____ Task data
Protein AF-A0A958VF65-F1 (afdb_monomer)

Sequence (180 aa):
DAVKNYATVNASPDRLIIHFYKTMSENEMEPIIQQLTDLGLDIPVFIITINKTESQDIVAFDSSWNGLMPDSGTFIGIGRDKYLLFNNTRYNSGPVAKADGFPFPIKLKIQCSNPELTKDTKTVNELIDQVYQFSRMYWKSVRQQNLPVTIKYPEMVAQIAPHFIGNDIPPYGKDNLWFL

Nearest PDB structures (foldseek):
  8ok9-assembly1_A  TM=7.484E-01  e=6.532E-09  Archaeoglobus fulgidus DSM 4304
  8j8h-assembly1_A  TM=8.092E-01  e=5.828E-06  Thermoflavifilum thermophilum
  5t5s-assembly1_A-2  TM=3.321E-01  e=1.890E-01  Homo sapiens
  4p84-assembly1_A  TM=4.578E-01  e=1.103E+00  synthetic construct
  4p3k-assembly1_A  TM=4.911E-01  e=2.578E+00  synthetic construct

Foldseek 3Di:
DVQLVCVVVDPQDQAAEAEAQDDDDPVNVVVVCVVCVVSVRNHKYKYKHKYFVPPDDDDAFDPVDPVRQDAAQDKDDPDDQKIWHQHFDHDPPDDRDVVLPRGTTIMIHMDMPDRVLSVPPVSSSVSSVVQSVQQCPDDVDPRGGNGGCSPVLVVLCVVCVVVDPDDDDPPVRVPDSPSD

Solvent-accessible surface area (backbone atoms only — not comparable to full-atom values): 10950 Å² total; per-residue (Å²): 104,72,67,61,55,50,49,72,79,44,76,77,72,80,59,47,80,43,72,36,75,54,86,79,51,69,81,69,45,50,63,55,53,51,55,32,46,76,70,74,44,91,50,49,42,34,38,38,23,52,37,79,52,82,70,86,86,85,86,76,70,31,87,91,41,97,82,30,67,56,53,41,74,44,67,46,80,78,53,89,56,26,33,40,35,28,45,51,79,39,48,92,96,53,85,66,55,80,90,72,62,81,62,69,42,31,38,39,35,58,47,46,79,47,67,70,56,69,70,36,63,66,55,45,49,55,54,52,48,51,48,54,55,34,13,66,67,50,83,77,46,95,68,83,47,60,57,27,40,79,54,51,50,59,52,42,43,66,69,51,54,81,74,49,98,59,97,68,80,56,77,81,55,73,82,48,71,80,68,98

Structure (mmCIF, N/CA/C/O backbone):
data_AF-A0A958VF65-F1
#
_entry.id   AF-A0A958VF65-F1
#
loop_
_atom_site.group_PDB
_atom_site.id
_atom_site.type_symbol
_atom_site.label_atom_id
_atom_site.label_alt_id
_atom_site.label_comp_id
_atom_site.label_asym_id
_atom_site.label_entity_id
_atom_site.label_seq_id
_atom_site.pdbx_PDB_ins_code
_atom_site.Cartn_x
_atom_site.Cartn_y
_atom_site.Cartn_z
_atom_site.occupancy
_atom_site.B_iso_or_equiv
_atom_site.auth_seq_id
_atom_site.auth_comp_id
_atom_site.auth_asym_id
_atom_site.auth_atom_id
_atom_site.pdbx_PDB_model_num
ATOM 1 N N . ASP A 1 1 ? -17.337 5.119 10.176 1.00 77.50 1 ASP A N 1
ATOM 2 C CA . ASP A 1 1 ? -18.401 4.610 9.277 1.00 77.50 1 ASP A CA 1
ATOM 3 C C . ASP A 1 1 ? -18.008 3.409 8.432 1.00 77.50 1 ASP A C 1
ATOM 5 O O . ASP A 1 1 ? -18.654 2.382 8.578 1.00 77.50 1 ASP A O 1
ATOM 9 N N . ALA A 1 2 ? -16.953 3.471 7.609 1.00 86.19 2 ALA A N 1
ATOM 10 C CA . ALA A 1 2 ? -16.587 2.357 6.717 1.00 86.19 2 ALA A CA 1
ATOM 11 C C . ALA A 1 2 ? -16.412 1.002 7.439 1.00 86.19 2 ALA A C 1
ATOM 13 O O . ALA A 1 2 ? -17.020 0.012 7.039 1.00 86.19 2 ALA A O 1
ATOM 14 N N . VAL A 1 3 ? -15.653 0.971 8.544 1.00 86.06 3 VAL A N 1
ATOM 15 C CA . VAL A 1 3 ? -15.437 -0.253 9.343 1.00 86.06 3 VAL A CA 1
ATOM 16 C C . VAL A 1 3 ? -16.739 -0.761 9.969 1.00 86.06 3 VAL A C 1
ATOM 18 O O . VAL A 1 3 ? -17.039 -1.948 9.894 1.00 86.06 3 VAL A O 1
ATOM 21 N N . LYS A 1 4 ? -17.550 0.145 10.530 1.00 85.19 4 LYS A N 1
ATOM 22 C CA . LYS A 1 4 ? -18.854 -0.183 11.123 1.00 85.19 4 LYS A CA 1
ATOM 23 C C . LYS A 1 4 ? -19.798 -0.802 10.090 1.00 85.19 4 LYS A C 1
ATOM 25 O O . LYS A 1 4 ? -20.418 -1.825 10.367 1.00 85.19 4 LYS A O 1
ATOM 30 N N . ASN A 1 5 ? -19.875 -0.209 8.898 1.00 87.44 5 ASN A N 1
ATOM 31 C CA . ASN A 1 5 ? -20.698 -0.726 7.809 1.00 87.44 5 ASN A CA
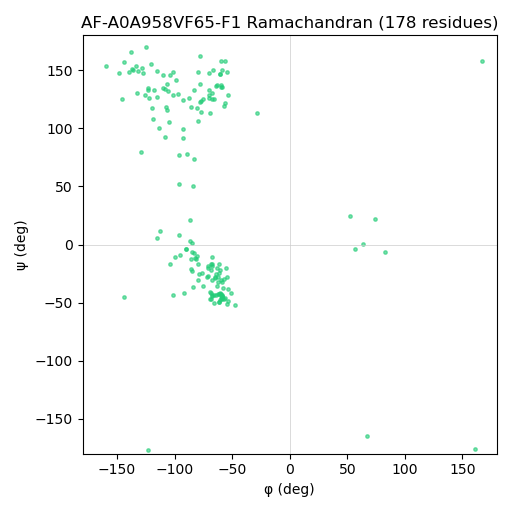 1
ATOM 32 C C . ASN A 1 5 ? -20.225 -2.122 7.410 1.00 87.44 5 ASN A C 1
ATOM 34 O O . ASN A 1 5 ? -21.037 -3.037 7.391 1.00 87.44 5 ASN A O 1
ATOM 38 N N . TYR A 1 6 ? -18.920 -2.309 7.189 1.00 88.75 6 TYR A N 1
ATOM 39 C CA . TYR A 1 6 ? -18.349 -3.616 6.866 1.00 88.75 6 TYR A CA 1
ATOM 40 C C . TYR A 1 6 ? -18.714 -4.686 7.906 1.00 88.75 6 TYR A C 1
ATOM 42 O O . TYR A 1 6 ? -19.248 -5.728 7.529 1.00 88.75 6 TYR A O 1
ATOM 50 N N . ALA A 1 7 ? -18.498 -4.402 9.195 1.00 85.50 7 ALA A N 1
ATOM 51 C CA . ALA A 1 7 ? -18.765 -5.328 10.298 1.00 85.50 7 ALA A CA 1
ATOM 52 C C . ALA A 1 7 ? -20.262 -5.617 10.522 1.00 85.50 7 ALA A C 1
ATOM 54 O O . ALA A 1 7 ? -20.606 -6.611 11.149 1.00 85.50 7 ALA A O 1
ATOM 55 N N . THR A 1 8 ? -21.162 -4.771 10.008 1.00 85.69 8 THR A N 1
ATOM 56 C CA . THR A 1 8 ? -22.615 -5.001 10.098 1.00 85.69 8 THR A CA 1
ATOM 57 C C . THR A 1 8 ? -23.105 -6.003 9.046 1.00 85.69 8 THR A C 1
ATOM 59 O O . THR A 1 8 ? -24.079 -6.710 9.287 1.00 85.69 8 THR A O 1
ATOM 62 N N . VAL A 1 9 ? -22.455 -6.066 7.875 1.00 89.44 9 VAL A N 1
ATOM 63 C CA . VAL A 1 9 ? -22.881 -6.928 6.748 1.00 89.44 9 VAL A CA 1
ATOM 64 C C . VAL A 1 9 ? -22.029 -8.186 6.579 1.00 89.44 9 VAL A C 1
________
____ Task data
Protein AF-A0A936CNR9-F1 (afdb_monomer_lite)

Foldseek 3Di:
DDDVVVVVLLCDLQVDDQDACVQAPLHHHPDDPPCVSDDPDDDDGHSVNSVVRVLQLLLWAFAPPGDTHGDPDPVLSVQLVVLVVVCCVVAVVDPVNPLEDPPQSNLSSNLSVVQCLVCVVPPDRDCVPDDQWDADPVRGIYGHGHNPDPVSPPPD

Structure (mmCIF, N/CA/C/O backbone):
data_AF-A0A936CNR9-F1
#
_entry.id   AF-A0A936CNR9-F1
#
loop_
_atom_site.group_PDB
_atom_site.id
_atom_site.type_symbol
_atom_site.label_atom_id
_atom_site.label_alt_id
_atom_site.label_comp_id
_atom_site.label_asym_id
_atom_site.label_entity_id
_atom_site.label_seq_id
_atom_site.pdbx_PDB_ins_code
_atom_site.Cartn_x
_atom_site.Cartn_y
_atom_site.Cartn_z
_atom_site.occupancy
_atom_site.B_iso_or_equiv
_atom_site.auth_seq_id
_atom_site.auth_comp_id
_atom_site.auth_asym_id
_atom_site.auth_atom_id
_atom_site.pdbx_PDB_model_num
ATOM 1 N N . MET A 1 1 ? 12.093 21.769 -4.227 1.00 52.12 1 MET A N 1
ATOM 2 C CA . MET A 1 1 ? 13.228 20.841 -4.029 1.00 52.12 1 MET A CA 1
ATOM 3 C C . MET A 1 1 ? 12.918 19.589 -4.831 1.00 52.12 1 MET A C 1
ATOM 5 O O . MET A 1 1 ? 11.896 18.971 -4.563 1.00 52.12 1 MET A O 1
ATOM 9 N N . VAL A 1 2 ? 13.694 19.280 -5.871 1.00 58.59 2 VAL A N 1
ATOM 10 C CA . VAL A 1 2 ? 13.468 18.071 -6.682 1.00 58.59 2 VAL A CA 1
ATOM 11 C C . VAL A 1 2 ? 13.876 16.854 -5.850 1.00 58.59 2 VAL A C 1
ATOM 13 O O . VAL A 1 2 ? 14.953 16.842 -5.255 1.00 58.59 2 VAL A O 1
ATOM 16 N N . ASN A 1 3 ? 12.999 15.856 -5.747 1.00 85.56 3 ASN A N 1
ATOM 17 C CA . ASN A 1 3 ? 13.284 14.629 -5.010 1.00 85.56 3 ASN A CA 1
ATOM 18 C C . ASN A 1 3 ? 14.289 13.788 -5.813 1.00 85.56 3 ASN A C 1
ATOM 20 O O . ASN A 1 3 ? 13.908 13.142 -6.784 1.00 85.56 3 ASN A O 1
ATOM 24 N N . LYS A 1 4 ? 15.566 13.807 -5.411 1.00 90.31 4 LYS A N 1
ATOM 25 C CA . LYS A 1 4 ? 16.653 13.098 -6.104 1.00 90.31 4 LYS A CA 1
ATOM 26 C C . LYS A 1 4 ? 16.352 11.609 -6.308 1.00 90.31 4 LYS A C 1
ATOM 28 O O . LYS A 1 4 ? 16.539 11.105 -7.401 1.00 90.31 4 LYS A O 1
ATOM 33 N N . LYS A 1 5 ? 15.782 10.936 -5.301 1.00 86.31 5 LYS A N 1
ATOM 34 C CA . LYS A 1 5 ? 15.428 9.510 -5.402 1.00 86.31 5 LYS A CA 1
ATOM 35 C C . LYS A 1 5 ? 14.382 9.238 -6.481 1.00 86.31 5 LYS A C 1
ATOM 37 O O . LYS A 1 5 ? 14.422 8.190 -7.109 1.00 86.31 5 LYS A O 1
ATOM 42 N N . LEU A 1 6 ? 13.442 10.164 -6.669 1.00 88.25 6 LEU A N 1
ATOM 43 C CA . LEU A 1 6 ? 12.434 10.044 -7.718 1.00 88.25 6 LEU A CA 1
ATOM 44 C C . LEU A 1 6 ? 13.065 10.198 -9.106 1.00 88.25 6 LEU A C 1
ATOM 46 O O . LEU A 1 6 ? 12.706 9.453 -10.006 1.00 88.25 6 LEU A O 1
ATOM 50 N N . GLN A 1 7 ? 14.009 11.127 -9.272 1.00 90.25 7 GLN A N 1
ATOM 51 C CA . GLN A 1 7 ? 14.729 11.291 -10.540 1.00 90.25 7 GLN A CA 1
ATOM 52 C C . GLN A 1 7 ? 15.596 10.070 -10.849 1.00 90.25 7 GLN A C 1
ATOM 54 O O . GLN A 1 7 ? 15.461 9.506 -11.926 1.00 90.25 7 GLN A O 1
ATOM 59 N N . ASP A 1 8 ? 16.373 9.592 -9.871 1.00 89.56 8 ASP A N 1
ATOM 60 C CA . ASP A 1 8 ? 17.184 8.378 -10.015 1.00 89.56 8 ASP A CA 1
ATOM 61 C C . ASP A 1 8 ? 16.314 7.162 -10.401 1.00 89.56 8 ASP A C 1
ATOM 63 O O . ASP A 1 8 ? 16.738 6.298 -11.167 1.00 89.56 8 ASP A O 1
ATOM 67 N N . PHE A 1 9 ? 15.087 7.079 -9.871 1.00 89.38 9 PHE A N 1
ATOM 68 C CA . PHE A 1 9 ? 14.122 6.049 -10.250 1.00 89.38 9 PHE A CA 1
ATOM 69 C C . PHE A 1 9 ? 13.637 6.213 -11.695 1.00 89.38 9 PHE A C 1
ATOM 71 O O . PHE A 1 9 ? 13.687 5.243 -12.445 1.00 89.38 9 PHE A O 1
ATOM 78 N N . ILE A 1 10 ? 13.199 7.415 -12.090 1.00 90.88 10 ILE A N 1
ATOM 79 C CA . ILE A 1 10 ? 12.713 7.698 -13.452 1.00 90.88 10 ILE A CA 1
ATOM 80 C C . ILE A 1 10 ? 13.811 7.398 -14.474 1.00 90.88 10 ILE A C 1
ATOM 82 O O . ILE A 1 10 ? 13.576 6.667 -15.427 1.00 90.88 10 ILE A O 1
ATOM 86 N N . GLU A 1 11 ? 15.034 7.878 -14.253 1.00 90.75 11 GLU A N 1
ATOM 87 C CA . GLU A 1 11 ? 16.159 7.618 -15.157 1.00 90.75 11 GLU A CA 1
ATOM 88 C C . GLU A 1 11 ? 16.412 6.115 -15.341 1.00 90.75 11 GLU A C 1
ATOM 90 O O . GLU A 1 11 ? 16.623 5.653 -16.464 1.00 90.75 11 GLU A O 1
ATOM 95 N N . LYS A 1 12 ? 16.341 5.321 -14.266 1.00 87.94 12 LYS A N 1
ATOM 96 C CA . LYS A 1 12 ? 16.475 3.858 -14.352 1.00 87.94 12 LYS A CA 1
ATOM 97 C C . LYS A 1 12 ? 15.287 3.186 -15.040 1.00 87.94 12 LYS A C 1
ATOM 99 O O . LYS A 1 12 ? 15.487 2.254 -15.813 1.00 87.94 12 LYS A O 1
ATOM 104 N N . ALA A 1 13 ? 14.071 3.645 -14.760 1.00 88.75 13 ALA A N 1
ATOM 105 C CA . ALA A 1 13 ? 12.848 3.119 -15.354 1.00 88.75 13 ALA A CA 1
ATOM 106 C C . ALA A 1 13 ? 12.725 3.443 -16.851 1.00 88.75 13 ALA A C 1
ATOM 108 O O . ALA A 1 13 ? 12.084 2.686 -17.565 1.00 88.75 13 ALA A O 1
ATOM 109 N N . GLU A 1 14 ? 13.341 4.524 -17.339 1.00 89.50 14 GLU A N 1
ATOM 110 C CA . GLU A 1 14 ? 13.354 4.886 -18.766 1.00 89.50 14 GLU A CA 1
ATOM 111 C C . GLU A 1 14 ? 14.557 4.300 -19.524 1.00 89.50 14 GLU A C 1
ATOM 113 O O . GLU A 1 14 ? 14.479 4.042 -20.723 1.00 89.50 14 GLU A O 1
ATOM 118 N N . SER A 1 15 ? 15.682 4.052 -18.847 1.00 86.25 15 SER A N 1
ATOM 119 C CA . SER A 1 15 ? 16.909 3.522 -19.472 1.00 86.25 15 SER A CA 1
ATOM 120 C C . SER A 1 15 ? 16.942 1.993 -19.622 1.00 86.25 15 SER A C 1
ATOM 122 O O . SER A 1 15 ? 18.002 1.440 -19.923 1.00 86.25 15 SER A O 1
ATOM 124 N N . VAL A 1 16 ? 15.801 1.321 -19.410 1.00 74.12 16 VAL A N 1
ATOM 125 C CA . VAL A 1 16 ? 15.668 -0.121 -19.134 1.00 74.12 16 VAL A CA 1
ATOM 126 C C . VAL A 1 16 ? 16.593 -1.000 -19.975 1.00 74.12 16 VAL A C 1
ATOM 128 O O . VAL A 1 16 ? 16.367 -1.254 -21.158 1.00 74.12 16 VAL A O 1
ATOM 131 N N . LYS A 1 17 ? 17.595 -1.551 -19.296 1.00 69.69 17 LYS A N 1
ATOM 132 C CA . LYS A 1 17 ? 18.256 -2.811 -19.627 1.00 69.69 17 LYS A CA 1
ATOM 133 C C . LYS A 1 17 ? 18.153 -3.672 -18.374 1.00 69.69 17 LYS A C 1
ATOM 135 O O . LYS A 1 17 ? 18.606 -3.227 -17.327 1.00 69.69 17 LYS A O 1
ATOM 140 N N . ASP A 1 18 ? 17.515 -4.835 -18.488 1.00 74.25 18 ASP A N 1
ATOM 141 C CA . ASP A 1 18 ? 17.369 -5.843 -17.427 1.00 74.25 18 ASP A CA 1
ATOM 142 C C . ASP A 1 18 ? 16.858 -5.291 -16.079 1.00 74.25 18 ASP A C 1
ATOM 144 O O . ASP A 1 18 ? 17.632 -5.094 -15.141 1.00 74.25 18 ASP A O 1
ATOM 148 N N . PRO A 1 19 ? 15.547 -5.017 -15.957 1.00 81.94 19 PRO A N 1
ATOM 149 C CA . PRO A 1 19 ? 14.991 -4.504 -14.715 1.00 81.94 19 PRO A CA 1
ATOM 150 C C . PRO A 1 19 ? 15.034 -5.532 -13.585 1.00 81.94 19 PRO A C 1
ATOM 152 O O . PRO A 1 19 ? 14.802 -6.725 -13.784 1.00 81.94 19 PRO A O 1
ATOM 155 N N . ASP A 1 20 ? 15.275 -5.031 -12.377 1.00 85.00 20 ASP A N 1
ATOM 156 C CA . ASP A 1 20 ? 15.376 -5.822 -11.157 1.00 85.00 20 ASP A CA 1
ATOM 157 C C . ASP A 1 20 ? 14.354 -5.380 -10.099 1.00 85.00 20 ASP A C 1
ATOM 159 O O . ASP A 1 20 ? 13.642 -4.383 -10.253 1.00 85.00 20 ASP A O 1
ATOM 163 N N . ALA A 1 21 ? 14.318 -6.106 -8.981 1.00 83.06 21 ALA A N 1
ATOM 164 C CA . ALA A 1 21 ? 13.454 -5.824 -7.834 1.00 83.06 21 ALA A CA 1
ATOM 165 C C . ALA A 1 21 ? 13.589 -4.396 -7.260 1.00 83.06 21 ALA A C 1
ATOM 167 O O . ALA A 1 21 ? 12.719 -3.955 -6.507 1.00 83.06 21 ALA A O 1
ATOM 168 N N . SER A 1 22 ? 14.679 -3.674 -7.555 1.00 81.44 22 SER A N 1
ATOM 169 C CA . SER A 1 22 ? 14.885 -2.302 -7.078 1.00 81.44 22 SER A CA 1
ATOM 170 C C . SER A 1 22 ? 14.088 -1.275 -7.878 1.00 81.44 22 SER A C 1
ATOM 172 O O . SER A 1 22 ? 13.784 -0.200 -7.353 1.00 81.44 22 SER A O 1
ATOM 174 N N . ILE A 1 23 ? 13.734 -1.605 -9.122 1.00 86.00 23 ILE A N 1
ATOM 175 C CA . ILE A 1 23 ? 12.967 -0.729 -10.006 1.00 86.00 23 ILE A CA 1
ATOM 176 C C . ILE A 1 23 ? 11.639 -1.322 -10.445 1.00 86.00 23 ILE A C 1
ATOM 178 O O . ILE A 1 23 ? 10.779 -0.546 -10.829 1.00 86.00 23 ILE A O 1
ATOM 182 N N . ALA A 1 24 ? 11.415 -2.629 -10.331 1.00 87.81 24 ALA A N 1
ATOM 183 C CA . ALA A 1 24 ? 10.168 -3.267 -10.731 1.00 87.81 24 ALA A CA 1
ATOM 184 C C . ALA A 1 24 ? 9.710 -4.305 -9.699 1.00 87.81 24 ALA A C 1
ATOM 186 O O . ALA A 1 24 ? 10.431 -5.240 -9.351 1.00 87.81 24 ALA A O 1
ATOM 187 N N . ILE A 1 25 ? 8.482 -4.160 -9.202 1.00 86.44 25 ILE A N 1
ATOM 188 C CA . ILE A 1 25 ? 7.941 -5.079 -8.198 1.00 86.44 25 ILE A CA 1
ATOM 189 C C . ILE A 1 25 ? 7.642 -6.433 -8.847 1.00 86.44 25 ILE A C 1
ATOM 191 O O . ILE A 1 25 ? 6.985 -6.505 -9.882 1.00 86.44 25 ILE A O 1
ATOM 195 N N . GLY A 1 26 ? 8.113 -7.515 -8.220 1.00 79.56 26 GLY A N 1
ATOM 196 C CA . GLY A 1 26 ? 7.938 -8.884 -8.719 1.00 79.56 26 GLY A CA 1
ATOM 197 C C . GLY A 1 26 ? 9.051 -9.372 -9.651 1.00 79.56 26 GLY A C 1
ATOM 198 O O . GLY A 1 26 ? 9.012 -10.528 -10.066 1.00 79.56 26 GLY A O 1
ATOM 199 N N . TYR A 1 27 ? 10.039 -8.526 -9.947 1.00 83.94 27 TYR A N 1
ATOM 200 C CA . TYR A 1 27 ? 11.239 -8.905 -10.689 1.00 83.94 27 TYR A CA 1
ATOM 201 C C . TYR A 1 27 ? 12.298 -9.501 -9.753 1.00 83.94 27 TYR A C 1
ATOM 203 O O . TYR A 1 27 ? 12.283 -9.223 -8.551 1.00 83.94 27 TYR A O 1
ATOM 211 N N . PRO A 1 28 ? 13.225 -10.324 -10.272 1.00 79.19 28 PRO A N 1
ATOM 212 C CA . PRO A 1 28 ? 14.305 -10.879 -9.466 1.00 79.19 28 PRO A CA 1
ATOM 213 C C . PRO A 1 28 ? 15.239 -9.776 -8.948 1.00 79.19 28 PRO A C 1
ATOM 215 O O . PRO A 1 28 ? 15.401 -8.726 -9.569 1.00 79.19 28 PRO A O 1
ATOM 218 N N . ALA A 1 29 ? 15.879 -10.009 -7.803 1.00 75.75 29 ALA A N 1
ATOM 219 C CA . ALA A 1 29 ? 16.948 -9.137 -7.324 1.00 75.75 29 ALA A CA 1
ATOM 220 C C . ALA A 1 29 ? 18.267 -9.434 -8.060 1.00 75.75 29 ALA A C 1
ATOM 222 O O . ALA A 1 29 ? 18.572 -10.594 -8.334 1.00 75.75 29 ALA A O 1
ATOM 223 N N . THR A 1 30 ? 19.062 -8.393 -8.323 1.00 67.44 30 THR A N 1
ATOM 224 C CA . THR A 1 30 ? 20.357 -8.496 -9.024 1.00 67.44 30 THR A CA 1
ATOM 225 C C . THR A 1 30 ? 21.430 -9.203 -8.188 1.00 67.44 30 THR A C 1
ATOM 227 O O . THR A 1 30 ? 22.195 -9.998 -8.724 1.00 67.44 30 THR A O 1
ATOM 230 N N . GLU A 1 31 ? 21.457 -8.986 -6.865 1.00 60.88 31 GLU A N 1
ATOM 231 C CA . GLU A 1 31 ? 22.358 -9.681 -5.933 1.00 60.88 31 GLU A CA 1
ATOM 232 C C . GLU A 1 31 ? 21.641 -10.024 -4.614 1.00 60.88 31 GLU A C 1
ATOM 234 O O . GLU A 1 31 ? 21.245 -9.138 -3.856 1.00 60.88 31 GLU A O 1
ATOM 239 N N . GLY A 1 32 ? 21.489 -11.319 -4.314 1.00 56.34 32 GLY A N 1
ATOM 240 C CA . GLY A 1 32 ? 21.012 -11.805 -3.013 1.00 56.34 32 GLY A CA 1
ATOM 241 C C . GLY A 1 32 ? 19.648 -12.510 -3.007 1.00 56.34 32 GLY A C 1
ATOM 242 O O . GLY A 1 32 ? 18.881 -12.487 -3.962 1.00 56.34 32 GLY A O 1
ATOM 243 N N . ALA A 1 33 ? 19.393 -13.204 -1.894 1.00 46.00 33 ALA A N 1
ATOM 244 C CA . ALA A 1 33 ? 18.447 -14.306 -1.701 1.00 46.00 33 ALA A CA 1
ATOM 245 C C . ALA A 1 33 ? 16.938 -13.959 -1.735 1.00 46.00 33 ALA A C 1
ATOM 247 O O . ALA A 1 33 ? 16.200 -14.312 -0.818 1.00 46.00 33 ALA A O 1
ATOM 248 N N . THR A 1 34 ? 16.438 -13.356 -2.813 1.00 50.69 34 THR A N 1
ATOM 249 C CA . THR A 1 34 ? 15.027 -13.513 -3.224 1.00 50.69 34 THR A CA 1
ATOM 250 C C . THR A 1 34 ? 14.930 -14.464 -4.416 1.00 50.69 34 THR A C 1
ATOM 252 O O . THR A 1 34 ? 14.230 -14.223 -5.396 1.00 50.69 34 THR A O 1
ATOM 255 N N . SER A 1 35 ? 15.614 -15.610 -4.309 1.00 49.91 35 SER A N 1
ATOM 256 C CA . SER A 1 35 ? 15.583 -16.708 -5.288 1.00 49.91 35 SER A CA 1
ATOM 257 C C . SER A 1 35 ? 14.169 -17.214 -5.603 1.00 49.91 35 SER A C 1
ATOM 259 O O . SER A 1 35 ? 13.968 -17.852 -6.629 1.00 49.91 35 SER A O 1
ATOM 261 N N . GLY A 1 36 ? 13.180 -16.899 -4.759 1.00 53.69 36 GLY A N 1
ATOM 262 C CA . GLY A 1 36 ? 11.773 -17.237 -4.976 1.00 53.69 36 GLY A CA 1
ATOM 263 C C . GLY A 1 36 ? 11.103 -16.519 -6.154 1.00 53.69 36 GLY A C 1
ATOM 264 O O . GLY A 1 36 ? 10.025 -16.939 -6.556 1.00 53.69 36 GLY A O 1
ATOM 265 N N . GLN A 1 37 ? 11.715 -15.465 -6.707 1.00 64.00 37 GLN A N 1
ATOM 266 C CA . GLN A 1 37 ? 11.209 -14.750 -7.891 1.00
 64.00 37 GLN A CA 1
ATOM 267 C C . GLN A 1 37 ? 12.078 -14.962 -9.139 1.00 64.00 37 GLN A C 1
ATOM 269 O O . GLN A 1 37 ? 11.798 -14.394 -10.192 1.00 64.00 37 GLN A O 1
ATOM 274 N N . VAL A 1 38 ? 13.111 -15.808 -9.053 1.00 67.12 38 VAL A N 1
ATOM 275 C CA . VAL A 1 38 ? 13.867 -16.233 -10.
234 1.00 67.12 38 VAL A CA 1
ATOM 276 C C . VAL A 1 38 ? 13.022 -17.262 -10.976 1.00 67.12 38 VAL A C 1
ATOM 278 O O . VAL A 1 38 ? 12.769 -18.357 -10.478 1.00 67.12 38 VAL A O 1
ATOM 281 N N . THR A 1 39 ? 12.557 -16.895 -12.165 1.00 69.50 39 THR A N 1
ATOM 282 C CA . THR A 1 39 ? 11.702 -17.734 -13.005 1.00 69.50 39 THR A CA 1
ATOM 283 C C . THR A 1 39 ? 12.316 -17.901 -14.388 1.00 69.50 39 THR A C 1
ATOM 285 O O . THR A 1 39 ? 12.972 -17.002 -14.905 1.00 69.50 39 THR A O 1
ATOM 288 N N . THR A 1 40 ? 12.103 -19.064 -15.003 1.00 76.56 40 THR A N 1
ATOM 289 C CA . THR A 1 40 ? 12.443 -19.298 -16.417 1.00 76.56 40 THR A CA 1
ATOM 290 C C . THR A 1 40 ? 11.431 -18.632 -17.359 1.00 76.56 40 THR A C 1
________
[Task goal]
Using the entries shown above, reproduce verbatim the lines from the line bearing "ATOM 110 C CA" to the line bearing "ATOM 119 C CA", inclusive.

[Output for this task]
ATOM 110 C CA . GLU A 1 14 ? 13.354 4.886 -18.766 1.00 89.50 14 GLU A CA 1
ATOM 111 C C . GLU A 1 14 ? 14.557 4.300 -19.524 1.00 89.50 14 GLU A C 1
ATOM 113 O O . GLU A 1 14 ? 14.479 4.042 -20.723 1.00 89.50 14 GLU A O 1
ATOM 118 N N . SER A 1 15 ? 15.682 4.052 -18.847 1.00 86.25 15 SER A N 1
ATOM 119 C CA . SER A 1 15 ? 16.909 3.522 -19.472 1.00 86.25 15 SER A CA 1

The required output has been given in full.